#### [Excerpted records]

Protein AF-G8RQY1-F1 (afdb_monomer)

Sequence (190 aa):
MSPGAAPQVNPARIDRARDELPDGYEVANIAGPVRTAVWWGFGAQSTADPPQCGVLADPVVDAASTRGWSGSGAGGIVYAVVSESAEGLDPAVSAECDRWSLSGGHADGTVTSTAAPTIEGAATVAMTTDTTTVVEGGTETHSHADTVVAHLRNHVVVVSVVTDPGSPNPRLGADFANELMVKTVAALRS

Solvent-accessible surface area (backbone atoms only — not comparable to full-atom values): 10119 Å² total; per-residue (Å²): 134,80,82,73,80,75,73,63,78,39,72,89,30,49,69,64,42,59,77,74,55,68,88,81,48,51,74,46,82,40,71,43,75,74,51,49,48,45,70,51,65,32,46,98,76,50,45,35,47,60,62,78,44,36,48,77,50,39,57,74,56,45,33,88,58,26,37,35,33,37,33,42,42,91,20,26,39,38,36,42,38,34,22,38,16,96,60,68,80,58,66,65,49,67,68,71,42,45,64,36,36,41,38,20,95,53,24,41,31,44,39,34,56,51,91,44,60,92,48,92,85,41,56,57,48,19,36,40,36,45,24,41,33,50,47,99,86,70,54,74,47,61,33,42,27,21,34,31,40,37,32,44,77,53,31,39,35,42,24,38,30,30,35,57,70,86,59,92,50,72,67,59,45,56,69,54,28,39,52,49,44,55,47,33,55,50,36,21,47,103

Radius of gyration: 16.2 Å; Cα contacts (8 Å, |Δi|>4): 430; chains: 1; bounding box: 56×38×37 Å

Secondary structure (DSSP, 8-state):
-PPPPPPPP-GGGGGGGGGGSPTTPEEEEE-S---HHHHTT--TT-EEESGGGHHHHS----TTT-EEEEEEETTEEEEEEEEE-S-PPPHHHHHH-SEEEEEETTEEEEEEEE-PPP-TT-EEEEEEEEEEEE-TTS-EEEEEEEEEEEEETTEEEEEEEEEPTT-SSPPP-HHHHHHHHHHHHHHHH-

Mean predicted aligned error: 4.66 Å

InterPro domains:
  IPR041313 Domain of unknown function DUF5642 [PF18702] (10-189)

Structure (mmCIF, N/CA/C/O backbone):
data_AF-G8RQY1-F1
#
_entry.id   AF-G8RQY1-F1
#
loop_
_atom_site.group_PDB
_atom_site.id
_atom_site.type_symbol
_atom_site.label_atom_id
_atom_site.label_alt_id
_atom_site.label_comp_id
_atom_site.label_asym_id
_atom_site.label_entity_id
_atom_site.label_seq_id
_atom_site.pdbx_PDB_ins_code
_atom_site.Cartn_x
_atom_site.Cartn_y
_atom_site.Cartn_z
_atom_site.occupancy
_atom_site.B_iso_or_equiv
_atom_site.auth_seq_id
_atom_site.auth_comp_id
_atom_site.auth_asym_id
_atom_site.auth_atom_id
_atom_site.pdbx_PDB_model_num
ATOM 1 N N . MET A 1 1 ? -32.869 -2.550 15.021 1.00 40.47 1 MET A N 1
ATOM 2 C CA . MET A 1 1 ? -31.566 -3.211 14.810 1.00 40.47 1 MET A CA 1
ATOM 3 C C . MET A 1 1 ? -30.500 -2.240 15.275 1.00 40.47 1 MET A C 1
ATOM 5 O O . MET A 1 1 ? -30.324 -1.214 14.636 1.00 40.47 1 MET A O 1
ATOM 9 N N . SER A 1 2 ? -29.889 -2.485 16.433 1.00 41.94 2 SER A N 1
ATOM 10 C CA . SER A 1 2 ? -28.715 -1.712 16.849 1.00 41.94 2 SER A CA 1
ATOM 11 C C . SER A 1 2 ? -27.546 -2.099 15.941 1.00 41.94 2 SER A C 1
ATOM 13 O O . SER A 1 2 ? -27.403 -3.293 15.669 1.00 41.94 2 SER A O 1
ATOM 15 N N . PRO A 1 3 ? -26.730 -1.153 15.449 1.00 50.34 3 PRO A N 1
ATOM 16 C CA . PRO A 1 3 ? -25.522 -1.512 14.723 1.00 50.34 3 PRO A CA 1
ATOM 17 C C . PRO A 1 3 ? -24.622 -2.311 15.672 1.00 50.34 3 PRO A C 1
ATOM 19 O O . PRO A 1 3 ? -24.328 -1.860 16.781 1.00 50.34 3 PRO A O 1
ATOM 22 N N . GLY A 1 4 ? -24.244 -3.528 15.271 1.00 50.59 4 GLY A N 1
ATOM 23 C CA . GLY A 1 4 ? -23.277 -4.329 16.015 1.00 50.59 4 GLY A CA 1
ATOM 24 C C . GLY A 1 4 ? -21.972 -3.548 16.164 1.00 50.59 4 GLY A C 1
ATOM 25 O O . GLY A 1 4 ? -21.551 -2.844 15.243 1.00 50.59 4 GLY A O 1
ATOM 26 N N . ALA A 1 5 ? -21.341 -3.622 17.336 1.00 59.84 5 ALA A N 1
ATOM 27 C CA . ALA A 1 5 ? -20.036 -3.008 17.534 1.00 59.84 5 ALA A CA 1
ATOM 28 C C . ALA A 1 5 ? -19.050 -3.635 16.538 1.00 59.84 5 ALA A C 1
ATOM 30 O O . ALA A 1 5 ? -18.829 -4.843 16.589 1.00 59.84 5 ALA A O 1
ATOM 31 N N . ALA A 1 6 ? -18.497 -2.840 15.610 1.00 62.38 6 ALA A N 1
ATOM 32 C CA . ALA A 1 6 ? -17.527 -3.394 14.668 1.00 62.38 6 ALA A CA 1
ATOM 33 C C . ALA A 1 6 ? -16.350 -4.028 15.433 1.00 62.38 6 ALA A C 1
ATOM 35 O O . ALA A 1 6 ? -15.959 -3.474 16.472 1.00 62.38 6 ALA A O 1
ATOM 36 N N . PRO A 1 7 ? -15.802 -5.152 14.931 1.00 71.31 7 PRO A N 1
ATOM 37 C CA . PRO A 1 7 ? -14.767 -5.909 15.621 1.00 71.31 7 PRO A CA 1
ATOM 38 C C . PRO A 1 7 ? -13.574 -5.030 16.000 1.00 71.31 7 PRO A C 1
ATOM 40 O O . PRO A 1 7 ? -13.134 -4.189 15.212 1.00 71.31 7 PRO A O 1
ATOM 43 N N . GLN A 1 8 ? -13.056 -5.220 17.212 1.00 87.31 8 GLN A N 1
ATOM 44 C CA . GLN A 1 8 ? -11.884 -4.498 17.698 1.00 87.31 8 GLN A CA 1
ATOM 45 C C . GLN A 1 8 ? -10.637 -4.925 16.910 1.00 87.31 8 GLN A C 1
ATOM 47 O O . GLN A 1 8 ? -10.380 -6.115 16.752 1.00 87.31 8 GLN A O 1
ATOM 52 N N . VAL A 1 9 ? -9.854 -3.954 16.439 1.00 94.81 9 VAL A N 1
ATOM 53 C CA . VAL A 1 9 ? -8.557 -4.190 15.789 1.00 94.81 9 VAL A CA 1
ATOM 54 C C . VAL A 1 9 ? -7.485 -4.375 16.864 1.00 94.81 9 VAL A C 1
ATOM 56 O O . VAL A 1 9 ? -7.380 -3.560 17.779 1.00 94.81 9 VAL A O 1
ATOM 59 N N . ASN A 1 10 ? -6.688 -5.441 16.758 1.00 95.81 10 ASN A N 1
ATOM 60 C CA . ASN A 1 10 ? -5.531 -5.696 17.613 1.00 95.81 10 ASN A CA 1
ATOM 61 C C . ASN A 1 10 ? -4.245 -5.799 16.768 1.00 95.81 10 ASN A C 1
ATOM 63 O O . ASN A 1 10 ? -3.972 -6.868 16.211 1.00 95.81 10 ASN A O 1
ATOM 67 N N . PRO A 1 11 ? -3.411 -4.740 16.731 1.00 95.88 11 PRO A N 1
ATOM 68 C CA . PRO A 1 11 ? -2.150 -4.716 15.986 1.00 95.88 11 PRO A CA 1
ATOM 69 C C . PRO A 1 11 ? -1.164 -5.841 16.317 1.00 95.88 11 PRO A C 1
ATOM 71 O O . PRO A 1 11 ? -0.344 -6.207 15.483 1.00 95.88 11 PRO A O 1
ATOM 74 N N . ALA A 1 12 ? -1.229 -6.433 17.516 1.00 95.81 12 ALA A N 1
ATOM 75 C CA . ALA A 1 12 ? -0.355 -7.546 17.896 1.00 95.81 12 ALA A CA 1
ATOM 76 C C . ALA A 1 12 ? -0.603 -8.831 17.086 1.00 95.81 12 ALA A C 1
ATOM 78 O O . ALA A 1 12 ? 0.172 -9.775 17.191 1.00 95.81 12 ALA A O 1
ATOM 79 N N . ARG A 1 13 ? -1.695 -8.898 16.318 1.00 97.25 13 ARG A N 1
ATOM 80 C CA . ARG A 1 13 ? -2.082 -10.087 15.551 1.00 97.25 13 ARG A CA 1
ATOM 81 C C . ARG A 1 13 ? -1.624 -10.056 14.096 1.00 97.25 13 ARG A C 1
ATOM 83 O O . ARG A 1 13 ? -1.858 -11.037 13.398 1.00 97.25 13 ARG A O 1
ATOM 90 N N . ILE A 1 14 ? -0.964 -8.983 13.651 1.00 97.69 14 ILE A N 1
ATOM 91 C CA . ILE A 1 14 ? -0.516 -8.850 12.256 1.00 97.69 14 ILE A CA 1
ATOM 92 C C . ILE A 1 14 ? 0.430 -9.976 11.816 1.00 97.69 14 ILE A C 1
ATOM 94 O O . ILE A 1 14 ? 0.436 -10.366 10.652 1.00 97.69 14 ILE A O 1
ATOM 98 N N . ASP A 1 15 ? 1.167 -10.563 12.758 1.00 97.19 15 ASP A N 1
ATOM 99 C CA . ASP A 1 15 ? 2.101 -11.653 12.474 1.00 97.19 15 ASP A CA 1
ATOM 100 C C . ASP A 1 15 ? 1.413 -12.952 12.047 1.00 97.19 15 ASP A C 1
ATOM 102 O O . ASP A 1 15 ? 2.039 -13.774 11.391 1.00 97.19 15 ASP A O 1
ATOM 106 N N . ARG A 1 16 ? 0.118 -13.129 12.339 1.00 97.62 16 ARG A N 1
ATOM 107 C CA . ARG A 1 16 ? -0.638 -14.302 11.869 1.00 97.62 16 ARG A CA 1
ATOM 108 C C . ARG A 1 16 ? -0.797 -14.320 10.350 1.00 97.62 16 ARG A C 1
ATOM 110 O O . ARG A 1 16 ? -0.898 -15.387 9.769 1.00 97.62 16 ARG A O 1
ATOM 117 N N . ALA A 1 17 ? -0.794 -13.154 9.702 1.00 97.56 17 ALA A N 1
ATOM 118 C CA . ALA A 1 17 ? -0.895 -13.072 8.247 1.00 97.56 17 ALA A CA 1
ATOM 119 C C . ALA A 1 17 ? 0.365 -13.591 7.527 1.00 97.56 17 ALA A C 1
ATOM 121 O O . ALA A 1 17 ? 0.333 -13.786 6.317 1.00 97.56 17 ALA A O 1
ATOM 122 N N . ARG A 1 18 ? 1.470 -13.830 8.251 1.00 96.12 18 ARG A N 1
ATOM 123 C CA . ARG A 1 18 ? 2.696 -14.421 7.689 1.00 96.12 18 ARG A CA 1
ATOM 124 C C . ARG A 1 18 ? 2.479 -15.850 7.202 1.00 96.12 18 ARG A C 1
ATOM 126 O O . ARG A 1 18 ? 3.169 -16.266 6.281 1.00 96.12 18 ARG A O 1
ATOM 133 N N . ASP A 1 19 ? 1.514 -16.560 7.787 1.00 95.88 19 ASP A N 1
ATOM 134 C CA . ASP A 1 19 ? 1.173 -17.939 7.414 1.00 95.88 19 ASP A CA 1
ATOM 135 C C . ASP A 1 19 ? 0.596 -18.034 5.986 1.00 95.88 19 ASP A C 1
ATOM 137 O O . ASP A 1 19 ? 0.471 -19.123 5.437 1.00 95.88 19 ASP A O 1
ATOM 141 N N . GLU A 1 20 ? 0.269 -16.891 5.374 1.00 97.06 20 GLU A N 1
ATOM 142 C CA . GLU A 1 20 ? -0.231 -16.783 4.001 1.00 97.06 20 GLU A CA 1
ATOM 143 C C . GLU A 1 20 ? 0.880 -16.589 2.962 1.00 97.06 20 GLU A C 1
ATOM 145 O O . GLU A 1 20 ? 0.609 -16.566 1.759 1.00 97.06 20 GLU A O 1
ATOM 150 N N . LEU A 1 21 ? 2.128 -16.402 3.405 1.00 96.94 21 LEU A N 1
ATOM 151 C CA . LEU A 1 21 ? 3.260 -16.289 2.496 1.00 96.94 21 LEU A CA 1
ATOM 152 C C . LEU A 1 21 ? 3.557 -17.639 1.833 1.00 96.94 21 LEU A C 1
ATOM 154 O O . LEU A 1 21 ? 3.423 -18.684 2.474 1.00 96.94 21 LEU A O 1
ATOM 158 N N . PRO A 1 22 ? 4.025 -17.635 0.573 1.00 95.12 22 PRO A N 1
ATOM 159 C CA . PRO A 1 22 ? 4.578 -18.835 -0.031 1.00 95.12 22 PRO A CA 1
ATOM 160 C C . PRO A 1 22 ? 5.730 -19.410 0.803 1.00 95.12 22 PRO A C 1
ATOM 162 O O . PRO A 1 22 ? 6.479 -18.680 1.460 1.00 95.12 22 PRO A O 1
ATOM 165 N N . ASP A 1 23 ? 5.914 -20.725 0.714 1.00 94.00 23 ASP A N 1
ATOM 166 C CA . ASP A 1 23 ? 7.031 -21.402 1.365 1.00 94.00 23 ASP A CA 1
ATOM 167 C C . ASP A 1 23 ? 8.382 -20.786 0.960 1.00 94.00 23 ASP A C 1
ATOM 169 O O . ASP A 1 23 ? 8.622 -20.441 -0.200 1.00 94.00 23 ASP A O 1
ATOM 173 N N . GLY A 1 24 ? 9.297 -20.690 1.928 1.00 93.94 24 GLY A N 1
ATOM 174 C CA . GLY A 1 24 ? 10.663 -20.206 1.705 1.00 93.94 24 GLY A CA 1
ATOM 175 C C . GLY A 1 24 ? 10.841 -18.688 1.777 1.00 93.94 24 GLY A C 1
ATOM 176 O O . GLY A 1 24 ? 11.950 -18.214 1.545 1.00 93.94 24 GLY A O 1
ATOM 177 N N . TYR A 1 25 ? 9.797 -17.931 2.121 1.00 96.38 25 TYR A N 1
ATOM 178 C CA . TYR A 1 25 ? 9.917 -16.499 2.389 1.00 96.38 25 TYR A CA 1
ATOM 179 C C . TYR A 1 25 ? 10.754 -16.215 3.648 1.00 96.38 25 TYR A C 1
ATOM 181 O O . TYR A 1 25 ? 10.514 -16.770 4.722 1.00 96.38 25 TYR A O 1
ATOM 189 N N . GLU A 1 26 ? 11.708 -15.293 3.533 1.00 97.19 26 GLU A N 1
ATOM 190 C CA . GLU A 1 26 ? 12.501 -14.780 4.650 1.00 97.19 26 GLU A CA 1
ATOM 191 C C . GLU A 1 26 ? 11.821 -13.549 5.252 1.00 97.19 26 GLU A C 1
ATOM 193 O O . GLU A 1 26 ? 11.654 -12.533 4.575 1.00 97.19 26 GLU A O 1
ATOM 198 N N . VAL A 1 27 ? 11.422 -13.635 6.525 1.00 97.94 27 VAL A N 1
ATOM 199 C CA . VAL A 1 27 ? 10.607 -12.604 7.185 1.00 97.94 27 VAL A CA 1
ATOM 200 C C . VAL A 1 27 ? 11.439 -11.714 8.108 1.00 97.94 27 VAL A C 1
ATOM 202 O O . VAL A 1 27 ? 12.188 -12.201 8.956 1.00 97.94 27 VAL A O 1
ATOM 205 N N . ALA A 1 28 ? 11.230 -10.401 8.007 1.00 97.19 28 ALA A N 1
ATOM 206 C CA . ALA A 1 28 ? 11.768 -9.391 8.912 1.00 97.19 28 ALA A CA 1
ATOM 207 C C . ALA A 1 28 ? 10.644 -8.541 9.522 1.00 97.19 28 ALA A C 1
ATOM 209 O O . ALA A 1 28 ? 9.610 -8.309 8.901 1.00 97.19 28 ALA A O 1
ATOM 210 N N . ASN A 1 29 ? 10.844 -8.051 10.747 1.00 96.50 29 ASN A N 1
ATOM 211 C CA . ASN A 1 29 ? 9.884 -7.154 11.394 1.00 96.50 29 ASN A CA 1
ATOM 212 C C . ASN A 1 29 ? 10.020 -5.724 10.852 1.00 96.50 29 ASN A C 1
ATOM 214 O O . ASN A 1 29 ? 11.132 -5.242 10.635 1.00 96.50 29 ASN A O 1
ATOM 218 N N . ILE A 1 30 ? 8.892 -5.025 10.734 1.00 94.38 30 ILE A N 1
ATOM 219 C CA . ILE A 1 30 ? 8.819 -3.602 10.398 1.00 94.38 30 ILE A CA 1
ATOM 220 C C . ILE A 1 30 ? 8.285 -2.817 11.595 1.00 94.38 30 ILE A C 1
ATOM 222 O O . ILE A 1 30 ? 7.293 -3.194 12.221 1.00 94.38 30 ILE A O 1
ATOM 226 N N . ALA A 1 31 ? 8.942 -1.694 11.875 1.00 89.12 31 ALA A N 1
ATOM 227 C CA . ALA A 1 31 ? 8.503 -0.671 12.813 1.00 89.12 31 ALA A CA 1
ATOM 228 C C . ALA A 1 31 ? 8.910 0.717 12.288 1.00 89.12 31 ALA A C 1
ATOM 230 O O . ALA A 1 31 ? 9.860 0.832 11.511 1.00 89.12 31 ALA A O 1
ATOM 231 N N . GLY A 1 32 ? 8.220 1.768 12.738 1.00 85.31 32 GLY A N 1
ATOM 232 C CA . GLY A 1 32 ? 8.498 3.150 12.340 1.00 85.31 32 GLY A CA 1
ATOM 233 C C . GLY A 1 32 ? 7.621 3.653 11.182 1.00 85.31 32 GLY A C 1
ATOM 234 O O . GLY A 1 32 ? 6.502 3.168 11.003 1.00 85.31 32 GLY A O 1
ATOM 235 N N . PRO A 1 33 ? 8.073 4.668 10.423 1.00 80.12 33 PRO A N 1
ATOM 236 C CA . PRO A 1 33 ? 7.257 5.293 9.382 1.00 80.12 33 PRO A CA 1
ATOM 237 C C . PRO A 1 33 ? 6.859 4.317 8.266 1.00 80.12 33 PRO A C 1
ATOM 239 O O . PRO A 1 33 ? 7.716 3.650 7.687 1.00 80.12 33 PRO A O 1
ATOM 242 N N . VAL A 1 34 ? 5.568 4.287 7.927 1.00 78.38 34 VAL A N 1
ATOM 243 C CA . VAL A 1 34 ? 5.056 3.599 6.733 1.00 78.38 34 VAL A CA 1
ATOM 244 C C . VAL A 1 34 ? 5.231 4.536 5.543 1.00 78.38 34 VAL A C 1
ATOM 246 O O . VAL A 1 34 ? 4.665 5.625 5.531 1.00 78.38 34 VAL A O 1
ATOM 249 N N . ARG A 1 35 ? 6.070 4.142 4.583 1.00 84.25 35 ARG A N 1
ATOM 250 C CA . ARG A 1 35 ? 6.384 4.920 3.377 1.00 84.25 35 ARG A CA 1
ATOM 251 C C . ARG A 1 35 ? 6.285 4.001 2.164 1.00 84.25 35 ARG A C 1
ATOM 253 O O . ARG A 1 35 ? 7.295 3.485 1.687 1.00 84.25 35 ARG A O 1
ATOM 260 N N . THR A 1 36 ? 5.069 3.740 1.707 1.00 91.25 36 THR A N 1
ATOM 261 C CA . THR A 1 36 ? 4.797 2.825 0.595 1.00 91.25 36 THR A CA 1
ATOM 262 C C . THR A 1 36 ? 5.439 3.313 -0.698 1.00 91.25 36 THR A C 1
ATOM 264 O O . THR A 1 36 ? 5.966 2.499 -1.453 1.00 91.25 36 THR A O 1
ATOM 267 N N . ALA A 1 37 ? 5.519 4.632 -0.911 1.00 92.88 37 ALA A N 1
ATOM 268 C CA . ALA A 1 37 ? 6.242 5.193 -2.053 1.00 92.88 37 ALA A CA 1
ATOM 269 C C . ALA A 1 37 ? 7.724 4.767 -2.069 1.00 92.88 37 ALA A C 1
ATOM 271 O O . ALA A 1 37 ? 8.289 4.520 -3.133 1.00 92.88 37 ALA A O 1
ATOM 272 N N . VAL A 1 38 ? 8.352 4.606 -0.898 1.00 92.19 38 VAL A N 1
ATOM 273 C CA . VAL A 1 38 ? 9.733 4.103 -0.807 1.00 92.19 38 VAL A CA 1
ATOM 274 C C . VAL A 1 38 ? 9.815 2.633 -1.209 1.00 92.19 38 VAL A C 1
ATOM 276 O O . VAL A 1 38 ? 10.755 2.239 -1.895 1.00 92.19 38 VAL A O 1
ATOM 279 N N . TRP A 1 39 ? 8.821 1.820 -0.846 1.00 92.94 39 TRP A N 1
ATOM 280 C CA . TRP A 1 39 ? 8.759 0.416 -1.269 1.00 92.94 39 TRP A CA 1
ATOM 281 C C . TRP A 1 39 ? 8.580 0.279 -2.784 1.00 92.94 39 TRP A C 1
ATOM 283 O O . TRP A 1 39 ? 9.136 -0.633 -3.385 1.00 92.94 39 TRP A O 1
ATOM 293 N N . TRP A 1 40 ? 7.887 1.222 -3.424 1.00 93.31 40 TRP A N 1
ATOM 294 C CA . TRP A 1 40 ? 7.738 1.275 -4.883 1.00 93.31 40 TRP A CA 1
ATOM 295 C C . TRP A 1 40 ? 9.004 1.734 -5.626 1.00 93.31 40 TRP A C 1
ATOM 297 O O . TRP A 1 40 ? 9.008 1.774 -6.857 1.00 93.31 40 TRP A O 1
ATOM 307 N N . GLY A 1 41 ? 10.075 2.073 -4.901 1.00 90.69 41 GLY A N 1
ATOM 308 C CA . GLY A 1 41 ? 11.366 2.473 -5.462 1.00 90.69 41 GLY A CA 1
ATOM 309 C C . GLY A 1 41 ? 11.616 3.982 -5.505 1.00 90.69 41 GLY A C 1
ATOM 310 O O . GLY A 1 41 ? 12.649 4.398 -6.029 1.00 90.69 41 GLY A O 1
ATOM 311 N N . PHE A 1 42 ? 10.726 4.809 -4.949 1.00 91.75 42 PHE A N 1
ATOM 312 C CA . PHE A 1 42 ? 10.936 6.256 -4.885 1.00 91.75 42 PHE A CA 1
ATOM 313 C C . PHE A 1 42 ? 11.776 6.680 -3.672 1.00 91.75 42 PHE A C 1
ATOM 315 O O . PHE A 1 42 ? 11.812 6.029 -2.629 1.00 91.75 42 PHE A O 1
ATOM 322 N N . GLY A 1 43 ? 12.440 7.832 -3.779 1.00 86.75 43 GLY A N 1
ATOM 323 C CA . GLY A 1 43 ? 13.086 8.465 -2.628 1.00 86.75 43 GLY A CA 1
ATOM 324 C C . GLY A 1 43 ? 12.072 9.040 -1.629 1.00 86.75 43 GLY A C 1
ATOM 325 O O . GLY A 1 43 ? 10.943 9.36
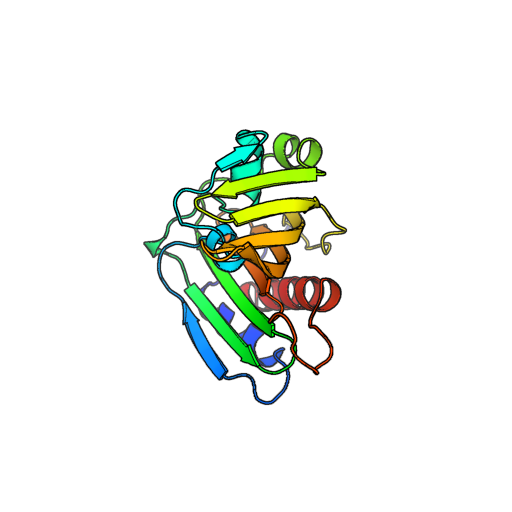3 -1.981 1.00 86.75 43 GLY A O 1
ATOM 326 N N . ALA A 1 44 ? 12.500 9.271 -0.383 1.00 83.12 44 ALA A N 1
ATOM 327 C CA . ALA A 1 44 ? 11.645 9.809 0.686 1.00 83.12 44 ALA A CA 1
ATOM 328 C C . ALA A 1 44 ? 11.082 11.229 0.434 1.00 83.12 44 ALA A C 1
ATOM 330 O O . ALA A 1 44 ? 10.252 11.699 1.212 1.00 83.12 44 ALA A O 1
ATOM 331 N N . GLN A 1 45 ? 11.550 11.916 -0.610 1.00 86.50 45 GLN A N 1
ATOM 332 C CA . GLN A 1 45 ? 11.096 13.246 -1.029 1.00 86.50 45 GLN A CA 1
ATOM 333 C C . GLN A 1 45 ? 10.293 13.194 -2.339 1.00 86.50 45 GLN A C 1
ATOM 335 O O . GLN A 1 45 ? 10.312 14.155 -3.105 1.00 86.50 45 GLN A O 1
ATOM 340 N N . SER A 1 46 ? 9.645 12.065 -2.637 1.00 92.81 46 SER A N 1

#### [Exercise]
Look above for the line with "ATOM 165 N N" and the line with "ATOM 176 O O". Write out those two lines and all the lines between them, exactly, and no others.

#### [Written solution]
ATOM 165 N N . ASP A 1 23 ? 5.914 -20.725 0.714 1.00 94.00 23 ASP A N 1
ATOM 166 C CA . ASP A 1 23 ? 7.031 -21.402 1.365 1.00 94.00 23 ASP A CA 1
ATOM 167 C C . ASP A 1 23 ? 8.382 -20.786 0.960 1.00 94.00 23 ASP A C 1
ATOM 169 O O . ASP A 1 23 ? 8.622 -20.441 -0.200 1.00 94.00 23 ASP A O 1
ATOM 173 N N . GLY A 1 24 ? 9.297 -20.690 1.928 1.00 93.94 24 GLY A N 1
ATOM 174 C CA . GLY A 1 24 ? 10.663 -20.206 1.705 1.00 93.94 24 GLY A CA 1
ATOM 175 C C . GLY A 1 24 ? 10.841 -18.688 1.777 1.00 93.94 24 GLY A C 1
ATOM 176 O O . GLY A 1 24 ? 11.950 -18.214 1.545 1.00 93.94 24 GLY A O 1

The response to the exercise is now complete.